[Prompt]:
Set out exactly every line of the entries below, starting at the line that holds "ATOM 53 N N" and stopping after the line that holds "ATOM 84 O O".

++++ Given records ++++

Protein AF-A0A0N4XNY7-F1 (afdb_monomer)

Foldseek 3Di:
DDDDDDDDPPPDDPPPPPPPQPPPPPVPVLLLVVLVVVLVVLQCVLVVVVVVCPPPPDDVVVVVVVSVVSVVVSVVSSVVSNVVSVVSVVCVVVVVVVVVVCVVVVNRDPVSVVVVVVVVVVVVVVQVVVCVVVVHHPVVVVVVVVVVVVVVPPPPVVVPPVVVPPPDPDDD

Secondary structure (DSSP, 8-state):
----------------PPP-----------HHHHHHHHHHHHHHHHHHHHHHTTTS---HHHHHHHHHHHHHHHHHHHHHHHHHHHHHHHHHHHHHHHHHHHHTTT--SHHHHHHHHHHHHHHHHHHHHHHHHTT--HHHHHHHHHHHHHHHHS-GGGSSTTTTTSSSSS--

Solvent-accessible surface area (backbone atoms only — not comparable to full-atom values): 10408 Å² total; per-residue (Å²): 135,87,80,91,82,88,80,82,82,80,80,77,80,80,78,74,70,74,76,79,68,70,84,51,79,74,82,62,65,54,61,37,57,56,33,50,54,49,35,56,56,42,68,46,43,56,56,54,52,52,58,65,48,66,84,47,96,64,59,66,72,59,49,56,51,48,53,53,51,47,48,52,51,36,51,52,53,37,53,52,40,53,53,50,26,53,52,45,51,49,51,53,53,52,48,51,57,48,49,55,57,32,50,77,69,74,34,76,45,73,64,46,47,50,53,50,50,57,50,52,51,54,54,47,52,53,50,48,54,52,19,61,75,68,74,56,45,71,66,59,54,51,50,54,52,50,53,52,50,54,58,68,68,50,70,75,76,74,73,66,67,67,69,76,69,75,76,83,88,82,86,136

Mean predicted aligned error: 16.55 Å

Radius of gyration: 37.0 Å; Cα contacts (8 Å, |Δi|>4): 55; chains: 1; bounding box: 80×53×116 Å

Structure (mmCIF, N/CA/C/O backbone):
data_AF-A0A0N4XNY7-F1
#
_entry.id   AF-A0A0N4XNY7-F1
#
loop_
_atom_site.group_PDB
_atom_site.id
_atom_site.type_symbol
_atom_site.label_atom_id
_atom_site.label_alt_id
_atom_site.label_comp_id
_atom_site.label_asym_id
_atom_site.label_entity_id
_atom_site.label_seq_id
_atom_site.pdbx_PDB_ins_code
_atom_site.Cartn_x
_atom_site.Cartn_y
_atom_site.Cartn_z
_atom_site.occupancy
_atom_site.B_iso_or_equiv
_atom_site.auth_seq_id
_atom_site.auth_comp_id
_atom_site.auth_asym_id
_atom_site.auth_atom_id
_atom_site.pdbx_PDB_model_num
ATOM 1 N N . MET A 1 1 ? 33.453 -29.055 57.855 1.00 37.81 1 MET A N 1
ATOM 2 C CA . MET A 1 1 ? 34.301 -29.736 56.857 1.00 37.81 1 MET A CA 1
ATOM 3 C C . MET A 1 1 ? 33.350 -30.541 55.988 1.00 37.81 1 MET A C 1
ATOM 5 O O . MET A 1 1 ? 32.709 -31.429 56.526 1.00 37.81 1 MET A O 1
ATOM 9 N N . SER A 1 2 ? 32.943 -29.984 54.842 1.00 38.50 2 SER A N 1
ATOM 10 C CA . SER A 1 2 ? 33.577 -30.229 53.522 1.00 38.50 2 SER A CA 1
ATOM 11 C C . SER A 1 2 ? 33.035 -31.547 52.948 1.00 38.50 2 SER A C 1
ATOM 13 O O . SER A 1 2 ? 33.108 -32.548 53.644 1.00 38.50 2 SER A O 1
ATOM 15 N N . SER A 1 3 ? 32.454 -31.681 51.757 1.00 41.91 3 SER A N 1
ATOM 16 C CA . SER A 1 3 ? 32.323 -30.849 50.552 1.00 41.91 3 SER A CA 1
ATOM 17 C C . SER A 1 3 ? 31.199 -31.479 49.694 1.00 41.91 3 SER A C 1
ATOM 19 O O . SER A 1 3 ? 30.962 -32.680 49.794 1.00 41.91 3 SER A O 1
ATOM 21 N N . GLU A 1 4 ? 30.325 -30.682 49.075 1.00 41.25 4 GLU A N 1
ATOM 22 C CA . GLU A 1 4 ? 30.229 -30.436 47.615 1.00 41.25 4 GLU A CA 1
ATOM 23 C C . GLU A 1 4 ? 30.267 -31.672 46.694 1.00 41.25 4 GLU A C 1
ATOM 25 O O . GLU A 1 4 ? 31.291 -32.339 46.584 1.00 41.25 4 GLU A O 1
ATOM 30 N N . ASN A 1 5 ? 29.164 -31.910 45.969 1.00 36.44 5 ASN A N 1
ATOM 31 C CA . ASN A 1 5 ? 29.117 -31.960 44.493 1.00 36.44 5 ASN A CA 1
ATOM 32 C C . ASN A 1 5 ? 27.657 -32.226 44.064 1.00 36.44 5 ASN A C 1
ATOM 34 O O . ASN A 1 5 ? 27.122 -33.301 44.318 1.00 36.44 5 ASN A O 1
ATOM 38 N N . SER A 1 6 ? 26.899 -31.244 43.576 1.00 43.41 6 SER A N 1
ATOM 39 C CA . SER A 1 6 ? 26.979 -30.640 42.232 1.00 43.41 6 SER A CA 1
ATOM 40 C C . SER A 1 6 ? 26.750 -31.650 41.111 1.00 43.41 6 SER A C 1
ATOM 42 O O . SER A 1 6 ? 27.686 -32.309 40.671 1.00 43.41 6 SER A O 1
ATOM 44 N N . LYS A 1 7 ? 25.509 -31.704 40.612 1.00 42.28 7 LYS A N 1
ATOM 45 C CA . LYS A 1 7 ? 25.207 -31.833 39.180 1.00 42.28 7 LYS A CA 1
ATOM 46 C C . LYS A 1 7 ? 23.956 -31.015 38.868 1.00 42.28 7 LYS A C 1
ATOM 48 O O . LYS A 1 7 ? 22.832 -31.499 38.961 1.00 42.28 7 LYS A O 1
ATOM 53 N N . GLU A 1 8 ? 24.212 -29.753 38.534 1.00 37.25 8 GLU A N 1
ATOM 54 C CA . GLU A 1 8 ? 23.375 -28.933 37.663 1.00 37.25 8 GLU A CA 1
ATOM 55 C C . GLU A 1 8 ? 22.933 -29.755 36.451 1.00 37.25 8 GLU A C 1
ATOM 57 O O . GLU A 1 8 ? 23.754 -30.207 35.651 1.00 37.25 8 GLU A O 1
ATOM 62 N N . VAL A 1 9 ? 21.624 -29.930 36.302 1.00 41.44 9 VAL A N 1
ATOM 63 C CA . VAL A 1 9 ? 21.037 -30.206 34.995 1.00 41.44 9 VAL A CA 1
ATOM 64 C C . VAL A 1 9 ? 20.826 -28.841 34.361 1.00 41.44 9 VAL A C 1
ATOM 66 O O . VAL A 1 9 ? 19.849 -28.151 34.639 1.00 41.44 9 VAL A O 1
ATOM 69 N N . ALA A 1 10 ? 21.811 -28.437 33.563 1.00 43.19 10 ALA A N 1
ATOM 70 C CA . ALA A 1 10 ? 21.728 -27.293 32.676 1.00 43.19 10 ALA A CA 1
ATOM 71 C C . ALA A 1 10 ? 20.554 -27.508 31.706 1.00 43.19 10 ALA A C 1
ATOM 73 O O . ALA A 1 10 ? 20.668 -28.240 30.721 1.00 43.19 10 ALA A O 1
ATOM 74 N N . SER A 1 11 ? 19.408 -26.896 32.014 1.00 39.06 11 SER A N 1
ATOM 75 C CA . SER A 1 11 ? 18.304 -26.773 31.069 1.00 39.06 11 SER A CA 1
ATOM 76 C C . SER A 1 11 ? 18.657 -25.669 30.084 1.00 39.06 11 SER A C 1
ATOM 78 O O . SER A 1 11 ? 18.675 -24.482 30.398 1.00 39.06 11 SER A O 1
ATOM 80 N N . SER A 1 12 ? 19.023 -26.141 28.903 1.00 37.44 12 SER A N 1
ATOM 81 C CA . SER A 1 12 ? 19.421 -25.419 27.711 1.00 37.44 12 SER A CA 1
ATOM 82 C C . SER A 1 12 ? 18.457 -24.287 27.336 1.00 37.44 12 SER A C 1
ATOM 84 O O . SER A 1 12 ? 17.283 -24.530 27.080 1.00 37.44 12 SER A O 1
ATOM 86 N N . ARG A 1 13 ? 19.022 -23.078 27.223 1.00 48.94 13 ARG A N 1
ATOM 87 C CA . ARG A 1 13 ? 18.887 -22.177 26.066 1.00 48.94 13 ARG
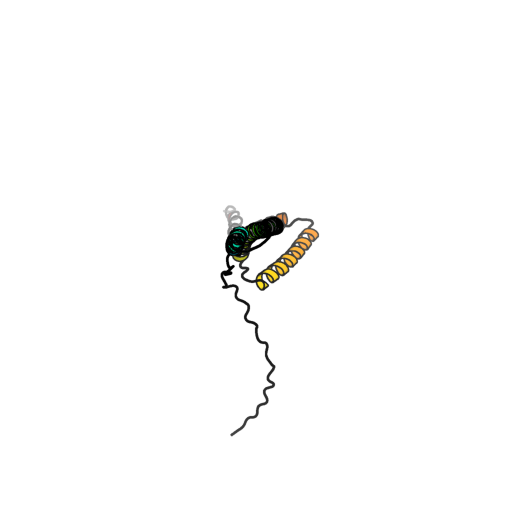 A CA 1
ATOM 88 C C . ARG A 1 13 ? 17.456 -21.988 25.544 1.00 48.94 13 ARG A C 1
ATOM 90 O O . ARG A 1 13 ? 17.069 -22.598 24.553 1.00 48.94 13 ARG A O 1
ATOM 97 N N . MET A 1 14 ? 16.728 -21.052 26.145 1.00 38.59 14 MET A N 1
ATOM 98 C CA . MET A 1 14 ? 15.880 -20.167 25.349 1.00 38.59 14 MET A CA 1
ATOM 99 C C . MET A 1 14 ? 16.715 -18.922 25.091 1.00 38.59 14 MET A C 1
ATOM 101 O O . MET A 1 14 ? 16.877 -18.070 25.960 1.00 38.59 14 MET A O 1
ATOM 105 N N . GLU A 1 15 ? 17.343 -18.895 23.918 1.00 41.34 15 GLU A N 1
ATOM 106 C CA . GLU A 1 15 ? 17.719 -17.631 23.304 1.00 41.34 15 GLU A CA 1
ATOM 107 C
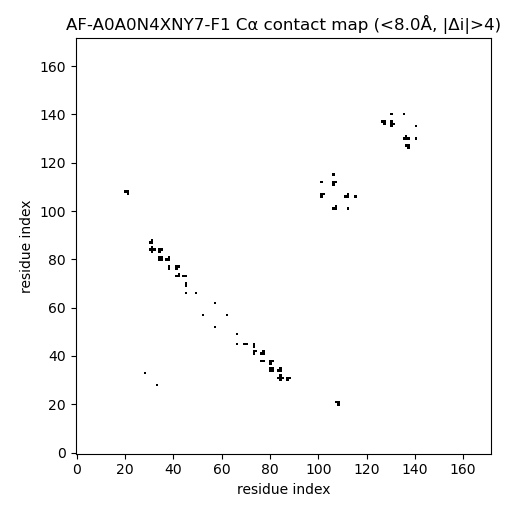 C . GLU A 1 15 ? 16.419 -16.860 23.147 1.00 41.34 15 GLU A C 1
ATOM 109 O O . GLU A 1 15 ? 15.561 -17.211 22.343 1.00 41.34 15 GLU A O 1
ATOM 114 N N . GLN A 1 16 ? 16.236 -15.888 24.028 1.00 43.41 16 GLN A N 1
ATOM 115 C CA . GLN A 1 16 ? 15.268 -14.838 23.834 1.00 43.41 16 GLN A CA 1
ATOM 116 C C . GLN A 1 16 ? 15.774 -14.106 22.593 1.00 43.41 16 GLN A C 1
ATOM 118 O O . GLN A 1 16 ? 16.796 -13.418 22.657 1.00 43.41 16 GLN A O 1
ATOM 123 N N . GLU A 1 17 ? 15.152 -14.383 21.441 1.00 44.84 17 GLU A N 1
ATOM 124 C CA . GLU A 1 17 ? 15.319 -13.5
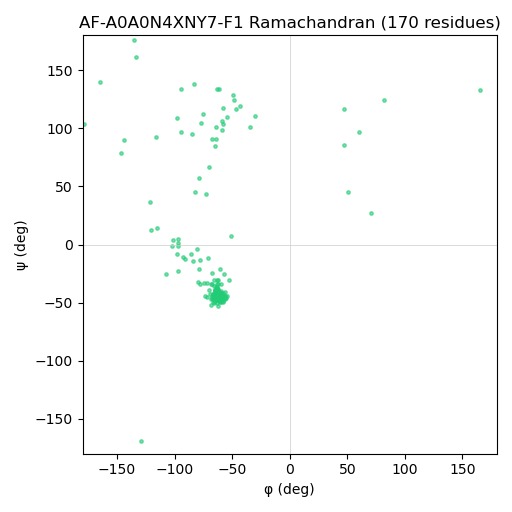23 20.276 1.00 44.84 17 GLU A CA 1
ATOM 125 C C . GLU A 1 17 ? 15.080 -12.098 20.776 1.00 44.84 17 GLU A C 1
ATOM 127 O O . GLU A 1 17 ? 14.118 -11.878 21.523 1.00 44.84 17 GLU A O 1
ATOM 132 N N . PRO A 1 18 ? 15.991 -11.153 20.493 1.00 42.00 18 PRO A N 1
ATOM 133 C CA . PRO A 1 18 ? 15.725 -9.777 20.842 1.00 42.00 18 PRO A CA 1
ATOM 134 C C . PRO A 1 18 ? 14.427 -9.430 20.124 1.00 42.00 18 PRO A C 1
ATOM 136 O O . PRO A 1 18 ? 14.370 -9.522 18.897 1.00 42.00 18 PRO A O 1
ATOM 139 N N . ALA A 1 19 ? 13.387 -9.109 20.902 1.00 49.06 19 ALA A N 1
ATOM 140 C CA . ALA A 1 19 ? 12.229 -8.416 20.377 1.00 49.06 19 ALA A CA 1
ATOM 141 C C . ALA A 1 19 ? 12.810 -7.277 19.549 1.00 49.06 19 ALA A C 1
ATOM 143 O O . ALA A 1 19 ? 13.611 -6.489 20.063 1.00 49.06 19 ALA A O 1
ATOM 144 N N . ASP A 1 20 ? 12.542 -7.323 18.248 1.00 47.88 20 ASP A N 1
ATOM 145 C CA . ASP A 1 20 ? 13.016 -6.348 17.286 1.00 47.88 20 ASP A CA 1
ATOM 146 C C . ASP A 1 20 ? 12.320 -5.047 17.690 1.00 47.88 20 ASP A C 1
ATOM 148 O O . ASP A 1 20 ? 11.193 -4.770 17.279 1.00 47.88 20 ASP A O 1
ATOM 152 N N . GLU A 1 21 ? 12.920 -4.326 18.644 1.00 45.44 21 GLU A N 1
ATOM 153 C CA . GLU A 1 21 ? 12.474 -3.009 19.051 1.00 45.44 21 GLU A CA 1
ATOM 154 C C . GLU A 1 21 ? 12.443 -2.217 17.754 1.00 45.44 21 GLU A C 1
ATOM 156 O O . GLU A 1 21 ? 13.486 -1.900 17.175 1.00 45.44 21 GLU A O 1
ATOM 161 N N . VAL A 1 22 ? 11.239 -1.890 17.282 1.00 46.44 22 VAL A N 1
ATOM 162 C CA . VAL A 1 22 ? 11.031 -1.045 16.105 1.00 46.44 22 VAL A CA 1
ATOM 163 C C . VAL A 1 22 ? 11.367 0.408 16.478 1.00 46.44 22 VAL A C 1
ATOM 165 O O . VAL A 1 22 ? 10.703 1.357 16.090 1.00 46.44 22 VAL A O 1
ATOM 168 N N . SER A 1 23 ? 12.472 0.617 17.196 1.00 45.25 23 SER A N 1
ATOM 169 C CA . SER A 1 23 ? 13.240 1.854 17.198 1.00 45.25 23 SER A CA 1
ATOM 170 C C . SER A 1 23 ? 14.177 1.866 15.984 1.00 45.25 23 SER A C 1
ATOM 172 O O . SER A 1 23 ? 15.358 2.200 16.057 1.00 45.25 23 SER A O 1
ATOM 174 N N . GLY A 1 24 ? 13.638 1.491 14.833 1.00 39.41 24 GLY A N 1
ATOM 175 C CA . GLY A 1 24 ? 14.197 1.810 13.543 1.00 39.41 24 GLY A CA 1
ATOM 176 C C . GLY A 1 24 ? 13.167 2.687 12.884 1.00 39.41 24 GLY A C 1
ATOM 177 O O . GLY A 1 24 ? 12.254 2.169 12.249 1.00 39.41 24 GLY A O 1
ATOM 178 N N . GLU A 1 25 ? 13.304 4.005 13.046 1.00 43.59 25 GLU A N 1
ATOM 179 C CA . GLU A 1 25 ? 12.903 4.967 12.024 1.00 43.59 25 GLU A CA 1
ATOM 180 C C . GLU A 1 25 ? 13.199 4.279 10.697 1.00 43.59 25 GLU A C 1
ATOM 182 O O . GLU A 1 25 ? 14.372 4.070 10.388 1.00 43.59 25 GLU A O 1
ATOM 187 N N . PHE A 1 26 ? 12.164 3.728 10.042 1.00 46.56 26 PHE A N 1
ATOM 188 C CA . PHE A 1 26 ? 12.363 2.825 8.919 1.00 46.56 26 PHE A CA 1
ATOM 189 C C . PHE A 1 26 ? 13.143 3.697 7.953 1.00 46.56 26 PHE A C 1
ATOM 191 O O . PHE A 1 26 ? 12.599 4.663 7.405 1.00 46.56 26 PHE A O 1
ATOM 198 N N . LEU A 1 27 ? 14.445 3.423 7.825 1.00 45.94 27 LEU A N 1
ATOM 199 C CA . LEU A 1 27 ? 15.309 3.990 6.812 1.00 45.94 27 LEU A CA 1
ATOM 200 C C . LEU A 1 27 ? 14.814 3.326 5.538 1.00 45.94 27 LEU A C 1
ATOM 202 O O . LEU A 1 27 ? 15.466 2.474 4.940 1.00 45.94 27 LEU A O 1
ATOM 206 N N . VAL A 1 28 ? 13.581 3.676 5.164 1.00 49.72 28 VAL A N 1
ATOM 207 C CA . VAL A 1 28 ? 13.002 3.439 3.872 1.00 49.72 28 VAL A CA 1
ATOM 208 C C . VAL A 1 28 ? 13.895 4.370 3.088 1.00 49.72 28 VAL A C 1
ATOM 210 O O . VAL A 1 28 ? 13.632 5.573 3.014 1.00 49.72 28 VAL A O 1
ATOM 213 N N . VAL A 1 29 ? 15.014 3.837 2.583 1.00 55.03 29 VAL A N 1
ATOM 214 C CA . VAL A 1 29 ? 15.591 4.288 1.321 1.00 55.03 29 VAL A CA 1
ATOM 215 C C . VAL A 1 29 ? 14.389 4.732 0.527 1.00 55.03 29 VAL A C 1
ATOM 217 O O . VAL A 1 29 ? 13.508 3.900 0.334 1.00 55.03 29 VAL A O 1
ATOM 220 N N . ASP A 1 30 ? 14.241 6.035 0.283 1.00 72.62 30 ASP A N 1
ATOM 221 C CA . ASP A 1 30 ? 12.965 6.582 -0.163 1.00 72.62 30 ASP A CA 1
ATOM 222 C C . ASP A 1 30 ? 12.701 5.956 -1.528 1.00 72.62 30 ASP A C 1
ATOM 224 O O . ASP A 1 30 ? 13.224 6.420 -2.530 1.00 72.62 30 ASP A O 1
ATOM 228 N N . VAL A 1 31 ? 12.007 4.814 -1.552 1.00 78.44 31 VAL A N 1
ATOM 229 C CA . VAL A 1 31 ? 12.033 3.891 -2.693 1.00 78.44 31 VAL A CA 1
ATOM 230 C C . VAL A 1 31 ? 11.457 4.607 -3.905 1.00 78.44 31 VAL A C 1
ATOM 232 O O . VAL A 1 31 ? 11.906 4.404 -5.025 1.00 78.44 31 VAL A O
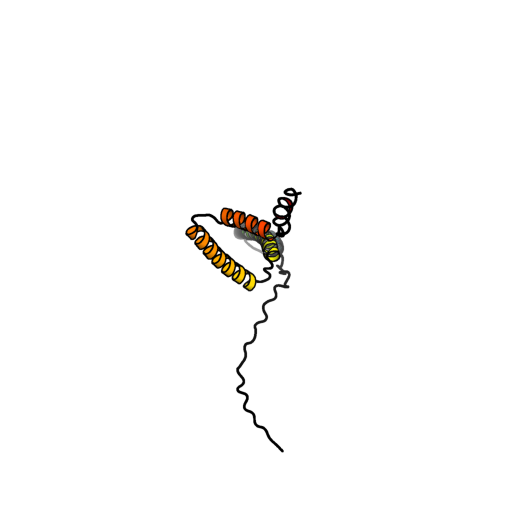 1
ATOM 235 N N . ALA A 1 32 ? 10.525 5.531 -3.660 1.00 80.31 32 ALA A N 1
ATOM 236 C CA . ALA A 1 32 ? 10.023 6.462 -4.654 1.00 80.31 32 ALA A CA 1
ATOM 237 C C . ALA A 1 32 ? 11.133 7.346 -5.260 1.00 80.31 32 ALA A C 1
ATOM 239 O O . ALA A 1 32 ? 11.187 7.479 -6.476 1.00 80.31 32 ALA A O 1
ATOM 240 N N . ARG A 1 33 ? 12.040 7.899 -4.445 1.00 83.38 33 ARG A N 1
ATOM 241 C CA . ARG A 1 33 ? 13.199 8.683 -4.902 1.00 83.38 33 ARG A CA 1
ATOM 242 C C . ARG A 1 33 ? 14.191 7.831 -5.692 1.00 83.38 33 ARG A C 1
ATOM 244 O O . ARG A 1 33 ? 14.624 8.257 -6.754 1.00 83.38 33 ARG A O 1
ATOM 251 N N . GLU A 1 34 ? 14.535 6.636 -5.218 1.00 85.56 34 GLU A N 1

++++

[Answer space]:
ATOM 53 N N . GLU A 1 8 ? 24.212 -29.753 38.534 1.00 37.25 8 GLU A N 1
ATOM 54 C CA . GLU A 1 8 ? 23.375 -28.933 37.663 1.00 37.25 8 GLU A CA 1
ATOM 55 C C . GLU A 1 8 ? 22.933 -29.755 36.451 1.00 37.25 8 GLU A C 1
ATOM 57 O O . GLU A 1 8 ? 23.754 -30.207 35.651 1.00 37.25 8 GLU A O 1
ATOM 62 N N . VAL A 1 9 ? 21.624 -29.930 36.302 1.00 41.44 9 VAL A N 1
ATOM 63 C CA . VAL A 1 9 ? 21.037 -30.206 34.995 1.00 41.44 9 VAL A CA 1
ATOM 64 C C . VAL A 1 9 ? 20.826 -28.841 34.361 1.00 41.44 9 VAL A C 1
ATOM 66 O O . VAL A 1 9 ? 19.849 -28.151 34.639 1.00 41.44 9 VAL A O 1
ATOM 69 N N . ALA A 1 10 ? 21.811 -28.437 33.563 1.00 43.19 10 ALA A N 1
ATOM 70 C CA . ALA A 1 10 ? 21.728 -27.293 32.676 1.00 43.19 10 ALA A CA 1
ATOM 71 C C . ALA A 1 10 ? 20.554 -27.508 31.706 1.00 43.19 10 ALA A C 1
ATOM 73 O O . ALA A 1 10 ? 20.668 -28.240 30.721 1.00 43.19 10 ALA A O 1
ATOM 74 N N . SER A 1 11 ? 19.408 -26.896 32.014 1.00 39.06 11 SER A N 1
ATOM 75 C CA . SER A 1 11 ? 18.304 -26.773 31.069 1.00 39.06 11 SER A CA 1
ATOM 76 C C . SER A 1 11 ? 18.657 -25.669 30.084 1.00 39.06 11 SER A C 1
ATOM 78 O O . SER A 1 11 ? 18.675 -24.482 30.398 1.00 39.06 11 SER A O 1
ATOM 80 N N . SER A 1 12 ? 19.023 -26.141 28.903 1.00 37.44 12 SER A N 1
ATOM 81 C CA . SER A 1 12 ? 19.421 -25.419 27.711 1.00 37.44 12 SER A CA 1
ATOM 82 C C . SER A 1 12 ? 18.457 -24.287 27.336 1.00 37.44 12 SER A C 1
ATOM 84 O O . SER A 1 12 ? 17.283 -24.530 27.080 1.00 37.44 12 SER A O 1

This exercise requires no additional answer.